#### [Work request]
Reproduce the entries shown below only from the line with "ATOM 246 C C" down to the line with "ATOM 310 O O", keeping both end lines and copying each one exactly.
□ □ □ □ □
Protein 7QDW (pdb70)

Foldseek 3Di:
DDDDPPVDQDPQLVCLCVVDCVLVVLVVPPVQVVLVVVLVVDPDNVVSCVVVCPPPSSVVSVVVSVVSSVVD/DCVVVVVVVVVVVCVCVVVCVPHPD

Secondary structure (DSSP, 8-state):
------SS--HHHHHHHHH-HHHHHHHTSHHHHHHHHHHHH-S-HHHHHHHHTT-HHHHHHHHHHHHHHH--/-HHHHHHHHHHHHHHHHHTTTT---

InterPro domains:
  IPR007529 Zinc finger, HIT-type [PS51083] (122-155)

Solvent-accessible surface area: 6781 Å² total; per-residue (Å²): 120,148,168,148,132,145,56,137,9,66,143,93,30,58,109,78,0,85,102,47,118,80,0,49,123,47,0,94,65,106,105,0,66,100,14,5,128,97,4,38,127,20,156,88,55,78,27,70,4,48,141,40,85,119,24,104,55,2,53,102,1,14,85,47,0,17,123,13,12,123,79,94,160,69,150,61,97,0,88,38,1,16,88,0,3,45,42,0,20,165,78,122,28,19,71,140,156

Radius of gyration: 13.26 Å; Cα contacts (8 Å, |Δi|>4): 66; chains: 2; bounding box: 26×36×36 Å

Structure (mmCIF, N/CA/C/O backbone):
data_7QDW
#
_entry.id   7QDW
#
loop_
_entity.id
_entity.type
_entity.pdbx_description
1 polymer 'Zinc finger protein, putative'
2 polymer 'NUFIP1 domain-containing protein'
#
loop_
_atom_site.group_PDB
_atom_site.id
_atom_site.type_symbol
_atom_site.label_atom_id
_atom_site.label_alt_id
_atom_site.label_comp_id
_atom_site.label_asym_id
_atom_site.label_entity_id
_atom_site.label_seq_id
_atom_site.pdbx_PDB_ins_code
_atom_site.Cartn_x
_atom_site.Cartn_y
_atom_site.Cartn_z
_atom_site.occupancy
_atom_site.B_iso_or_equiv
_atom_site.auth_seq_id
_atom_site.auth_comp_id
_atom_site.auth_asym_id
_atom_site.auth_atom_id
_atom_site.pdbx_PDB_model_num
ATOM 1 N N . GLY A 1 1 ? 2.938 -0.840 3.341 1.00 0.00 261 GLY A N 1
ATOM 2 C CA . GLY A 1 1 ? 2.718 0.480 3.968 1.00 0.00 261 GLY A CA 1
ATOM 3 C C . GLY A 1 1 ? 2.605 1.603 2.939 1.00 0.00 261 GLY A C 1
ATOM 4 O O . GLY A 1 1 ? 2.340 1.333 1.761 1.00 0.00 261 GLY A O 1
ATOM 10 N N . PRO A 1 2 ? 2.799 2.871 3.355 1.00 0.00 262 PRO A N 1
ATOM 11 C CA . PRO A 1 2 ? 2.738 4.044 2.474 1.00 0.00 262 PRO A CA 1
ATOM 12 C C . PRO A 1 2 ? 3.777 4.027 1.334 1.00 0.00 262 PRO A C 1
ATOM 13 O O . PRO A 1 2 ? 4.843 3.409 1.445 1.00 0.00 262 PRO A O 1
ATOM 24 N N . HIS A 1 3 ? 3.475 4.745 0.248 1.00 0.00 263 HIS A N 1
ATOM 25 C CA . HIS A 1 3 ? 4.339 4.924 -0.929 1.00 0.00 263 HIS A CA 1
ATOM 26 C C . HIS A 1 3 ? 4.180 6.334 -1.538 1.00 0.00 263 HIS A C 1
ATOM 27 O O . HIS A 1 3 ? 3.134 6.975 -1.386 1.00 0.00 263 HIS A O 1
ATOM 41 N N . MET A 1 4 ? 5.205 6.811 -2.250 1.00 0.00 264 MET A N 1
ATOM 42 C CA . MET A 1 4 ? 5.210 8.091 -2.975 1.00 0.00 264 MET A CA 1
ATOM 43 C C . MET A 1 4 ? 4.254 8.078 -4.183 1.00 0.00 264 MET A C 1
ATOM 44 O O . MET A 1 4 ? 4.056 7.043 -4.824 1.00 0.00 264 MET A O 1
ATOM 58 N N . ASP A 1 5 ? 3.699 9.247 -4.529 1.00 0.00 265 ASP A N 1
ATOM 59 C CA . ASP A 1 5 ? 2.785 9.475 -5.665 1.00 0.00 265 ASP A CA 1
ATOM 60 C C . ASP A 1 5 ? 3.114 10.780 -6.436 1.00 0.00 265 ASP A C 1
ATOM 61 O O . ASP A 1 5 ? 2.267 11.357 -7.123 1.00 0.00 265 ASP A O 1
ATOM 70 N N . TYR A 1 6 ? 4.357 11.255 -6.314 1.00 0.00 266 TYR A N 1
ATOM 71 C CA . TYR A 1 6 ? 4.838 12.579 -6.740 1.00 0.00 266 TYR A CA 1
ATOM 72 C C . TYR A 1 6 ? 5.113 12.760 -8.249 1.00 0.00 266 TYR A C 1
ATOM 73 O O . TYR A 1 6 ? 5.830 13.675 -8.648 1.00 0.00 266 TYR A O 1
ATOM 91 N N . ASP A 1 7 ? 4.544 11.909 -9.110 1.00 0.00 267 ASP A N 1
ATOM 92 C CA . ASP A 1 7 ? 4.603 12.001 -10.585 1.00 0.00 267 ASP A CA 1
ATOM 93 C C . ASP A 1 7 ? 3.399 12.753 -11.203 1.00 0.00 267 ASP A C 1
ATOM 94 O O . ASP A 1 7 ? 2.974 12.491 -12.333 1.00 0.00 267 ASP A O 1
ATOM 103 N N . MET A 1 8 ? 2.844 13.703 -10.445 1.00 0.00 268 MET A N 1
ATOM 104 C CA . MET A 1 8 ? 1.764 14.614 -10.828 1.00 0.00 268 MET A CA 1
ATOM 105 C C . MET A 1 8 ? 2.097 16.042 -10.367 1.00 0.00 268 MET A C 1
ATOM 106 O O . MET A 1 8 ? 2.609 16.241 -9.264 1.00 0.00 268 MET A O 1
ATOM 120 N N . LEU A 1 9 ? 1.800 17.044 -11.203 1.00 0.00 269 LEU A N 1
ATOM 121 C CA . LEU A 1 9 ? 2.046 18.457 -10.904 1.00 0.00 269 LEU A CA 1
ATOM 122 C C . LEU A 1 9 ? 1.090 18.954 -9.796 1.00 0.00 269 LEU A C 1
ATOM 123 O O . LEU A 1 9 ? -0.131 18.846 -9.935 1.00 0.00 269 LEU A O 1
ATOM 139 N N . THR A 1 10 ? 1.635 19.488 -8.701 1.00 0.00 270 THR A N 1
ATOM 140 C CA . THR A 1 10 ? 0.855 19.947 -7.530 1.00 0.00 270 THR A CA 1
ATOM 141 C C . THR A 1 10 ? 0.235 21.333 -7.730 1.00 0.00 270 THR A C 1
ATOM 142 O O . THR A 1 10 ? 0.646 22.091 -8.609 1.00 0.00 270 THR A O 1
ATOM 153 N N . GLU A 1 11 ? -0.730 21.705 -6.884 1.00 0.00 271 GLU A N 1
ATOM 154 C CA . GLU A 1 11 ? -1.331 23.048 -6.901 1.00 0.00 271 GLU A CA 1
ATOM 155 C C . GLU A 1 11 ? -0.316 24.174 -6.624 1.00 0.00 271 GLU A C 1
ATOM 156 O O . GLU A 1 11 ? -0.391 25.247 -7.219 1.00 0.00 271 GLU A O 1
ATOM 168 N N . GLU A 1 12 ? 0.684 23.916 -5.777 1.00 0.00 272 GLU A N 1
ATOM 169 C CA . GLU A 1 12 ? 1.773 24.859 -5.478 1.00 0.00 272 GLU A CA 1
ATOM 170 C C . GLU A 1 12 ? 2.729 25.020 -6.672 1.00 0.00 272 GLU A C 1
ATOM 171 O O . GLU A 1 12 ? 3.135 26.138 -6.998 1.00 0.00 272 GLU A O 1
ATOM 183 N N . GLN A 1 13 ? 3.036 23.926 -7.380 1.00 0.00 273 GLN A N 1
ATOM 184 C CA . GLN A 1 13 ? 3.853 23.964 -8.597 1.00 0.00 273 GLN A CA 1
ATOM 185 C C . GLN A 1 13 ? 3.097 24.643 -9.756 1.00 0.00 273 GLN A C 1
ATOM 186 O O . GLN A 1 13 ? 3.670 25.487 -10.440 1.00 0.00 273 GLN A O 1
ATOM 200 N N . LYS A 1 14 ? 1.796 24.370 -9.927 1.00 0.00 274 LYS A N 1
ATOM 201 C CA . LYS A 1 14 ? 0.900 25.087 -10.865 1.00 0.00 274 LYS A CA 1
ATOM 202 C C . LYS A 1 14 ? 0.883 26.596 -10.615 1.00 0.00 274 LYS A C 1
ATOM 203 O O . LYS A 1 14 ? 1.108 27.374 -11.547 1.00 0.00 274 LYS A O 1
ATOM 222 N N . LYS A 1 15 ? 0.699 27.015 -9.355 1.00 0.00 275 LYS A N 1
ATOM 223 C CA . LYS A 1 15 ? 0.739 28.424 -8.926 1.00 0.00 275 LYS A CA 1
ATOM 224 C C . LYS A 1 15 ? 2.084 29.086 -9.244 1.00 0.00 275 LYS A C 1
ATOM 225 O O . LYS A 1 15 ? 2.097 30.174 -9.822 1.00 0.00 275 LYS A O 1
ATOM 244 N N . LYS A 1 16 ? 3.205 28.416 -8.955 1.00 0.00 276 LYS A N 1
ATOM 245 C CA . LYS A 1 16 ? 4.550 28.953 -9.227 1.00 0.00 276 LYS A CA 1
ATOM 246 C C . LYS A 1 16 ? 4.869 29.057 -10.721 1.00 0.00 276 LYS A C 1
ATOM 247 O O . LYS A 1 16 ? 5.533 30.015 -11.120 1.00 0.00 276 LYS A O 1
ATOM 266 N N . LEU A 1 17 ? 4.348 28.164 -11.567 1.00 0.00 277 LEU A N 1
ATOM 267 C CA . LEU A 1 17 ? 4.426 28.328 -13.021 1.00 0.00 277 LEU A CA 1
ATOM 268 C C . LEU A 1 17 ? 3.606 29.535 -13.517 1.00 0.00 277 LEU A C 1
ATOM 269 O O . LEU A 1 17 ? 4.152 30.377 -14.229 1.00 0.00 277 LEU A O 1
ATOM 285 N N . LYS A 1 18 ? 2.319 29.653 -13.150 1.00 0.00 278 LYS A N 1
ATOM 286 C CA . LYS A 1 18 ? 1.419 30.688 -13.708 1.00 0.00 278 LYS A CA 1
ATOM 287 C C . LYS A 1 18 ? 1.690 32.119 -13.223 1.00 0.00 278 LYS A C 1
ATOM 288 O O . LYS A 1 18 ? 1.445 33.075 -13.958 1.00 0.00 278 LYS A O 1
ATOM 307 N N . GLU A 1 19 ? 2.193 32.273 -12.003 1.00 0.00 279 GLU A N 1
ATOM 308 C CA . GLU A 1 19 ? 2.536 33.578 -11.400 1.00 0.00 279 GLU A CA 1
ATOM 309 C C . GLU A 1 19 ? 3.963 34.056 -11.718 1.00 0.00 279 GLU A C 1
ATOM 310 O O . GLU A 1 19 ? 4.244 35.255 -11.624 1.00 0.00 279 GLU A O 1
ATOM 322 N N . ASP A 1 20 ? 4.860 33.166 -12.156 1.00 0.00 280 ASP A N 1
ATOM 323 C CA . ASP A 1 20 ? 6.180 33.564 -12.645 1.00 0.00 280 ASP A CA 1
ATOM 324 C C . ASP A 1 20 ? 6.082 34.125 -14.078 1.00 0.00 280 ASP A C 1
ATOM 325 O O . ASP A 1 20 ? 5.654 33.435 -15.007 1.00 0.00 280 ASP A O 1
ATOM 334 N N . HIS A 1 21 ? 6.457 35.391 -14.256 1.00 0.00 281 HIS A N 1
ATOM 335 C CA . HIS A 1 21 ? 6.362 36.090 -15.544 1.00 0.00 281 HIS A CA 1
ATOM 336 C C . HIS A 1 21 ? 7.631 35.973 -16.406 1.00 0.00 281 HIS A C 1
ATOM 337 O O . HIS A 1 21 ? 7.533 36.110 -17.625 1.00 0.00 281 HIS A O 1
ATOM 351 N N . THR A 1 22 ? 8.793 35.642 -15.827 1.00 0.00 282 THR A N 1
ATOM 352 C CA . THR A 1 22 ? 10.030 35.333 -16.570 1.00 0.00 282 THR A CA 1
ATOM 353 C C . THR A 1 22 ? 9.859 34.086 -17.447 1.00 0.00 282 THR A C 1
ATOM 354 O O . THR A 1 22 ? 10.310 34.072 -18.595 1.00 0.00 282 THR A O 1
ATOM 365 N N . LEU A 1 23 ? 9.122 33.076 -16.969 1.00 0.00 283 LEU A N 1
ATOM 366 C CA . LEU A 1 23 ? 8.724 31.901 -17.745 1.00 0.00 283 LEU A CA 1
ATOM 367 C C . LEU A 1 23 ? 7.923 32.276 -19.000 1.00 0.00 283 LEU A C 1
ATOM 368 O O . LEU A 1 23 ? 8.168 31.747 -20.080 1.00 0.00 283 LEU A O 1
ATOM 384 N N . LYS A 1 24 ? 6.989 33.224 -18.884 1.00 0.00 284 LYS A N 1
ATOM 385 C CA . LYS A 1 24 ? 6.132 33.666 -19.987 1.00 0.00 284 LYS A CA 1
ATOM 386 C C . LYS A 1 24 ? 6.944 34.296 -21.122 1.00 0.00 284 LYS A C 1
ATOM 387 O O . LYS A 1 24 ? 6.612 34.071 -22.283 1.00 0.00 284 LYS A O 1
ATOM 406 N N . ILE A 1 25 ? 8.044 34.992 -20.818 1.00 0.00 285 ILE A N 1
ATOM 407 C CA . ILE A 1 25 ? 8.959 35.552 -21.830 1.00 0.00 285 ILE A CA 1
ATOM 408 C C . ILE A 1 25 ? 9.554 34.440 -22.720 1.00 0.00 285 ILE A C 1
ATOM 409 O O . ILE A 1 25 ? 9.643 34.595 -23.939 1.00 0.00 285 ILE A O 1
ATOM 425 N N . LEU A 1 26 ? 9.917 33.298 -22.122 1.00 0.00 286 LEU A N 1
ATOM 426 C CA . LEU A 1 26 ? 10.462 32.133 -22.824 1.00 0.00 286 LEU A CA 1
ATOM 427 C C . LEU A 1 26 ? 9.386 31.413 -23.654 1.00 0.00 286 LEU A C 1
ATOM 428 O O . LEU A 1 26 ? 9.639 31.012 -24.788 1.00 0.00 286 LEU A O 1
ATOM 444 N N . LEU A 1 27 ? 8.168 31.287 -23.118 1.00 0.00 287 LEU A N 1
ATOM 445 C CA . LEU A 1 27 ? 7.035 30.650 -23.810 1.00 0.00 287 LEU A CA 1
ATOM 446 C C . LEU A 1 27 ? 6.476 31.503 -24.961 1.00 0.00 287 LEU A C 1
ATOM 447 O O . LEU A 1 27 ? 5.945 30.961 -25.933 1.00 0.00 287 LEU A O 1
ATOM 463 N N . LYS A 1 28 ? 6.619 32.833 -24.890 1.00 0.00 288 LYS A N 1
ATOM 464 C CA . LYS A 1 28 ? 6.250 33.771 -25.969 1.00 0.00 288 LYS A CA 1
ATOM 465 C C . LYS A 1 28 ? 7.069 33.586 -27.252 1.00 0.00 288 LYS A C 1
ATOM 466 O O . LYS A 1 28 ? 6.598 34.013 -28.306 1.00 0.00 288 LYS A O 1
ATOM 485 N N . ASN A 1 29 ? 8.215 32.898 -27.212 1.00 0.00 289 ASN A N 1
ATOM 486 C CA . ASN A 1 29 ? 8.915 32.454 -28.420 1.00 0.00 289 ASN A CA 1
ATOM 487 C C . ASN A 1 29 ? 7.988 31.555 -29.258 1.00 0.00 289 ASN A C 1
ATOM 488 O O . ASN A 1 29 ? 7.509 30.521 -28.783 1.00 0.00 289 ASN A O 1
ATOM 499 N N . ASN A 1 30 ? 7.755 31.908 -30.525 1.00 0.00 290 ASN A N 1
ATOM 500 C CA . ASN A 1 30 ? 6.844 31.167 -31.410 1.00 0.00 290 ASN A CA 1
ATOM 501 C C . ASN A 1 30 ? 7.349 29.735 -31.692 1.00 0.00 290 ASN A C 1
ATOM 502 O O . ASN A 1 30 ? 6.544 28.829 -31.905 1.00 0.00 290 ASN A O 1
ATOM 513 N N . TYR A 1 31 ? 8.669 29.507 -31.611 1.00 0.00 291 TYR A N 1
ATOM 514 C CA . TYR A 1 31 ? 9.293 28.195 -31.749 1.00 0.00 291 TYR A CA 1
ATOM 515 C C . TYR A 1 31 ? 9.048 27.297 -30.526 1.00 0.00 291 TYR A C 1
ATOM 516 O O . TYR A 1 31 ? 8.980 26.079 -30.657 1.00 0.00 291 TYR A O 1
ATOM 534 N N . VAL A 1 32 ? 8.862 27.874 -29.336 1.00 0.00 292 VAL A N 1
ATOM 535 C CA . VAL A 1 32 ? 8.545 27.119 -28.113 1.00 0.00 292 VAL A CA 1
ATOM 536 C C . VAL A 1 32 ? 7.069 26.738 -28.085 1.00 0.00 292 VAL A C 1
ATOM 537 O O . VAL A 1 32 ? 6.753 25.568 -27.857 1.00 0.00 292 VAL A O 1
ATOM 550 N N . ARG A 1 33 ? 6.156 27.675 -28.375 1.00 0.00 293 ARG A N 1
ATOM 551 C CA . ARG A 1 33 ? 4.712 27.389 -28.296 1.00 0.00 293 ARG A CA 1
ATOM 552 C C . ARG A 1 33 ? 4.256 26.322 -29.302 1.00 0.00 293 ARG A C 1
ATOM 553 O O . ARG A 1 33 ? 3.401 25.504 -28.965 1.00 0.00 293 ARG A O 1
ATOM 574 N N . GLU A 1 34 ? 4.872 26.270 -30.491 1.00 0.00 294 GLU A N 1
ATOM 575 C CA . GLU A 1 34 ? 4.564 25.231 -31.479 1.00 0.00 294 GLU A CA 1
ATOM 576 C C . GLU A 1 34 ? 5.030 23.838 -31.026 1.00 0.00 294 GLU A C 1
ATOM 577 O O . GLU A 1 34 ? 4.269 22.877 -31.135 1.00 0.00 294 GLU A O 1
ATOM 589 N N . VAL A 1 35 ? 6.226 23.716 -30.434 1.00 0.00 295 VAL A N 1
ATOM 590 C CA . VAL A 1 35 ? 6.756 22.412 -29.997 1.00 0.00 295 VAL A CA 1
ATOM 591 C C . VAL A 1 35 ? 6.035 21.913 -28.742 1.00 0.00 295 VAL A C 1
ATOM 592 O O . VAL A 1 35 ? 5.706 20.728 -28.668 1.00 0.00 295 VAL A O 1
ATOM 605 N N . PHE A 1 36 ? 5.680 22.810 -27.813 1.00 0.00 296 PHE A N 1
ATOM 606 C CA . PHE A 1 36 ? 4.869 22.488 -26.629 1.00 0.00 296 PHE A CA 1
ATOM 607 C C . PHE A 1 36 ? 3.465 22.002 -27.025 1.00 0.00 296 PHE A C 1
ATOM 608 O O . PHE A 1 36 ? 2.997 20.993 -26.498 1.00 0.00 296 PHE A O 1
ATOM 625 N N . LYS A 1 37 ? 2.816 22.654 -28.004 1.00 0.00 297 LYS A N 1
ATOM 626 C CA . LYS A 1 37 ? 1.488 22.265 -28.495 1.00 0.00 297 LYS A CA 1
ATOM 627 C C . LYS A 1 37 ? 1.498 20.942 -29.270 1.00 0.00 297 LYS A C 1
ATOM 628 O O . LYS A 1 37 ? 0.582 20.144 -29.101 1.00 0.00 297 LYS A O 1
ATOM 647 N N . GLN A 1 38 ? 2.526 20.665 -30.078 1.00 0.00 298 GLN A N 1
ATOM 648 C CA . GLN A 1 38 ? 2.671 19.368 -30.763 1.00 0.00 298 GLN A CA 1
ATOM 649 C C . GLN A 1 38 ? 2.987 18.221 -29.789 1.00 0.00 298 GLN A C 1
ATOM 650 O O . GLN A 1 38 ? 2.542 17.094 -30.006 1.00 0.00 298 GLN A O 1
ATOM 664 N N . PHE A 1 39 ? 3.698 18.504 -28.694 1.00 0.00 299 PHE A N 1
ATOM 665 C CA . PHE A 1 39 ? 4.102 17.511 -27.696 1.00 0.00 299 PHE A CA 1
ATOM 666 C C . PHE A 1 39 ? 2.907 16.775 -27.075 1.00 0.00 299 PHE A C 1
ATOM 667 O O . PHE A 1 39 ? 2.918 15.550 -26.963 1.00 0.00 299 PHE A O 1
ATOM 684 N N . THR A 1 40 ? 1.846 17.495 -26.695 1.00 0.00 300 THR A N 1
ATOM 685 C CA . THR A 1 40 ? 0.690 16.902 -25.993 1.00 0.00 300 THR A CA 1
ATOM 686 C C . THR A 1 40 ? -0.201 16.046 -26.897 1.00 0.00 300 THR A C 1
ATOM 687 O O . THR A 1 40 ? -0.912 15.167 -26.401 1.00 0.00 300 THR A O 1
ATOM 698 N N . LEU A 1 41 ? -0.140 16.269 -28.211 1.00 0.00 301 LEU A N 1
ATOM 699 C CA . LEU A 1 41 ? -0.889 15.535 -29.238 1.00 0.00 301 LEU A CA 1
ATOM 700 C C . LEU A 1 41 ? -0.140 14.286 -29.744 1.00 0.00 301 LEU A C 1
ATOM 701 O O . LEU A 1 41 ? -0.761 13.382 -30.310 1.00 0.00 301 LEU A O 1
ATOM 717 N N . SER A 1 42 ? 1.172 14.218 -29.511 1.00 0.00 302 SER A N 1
□ □ □ □ □
#### [Task answer]
ATOM 246 C C . LYS A 1 16 ? 4.869 29.057 -10.721 1.00 0.00 276 LYS A C 1
ATOM 247 O O . LYS A 1 16 ? 5.533 30.015 -11.120 1.00 0.00 276 LYS A O 1
ATOM 266 N N . LEU A 1 17 ? 4.348 28.164 -11.567 1.00 0.00 277 LEU A N 1
ATOM 267 C CA . LEU A 1 17 ? 4.426 28.328 -13.021 1.00 0.00 277 LEU A CA 1
ATOM 268 C C . LEU A 1 17 ? 3.606 29.535 -13.517 1.00 0.00 277 LEU A C 1
ATOM 269 O O . LEU A 1 17 ? 4.152 30.377 -14.229 1.00 0.00 277 LEU A O 1
ATOM 285 N N . LYS A 1 18 ? 2.319 29.653 -13.150 1.00 0.00 278 LYS A N 1
ATOM 286 C CA . LYS A 1 18 ? 1.419 30.688 -13.708 1.00 0.00 278 LYS A CA 1
ATOM 287 C C . LYS A 1 18 ? 1.690 32.119 -13.223 1.00 0.00 278 LYS A C 1
ATOM 288 O O . LYS A 1 18 ? 1.445 33.075 -13.958 1.00 0.00 278 LYS A O 1
ATOM 307 N N . GLU A 1 19 ? 2.193 32.273 -12.003 1.00 0.00 279 GLU A N 1
ATOM 308 C CA . GLU A 1 19 ? 2.536 33.578 -11.400 1.00 0.00 279 GLU A CA 1
ATOM 309 C C . GLU A 1 19 ? 3.963 34.056 -11.718 1.00 0.00 279 GLU A C 1
ATOM 310 O O . GLU A 1 19 ? 4.244 35.255 -11.624 1.00 0.00 279 GLU A O 1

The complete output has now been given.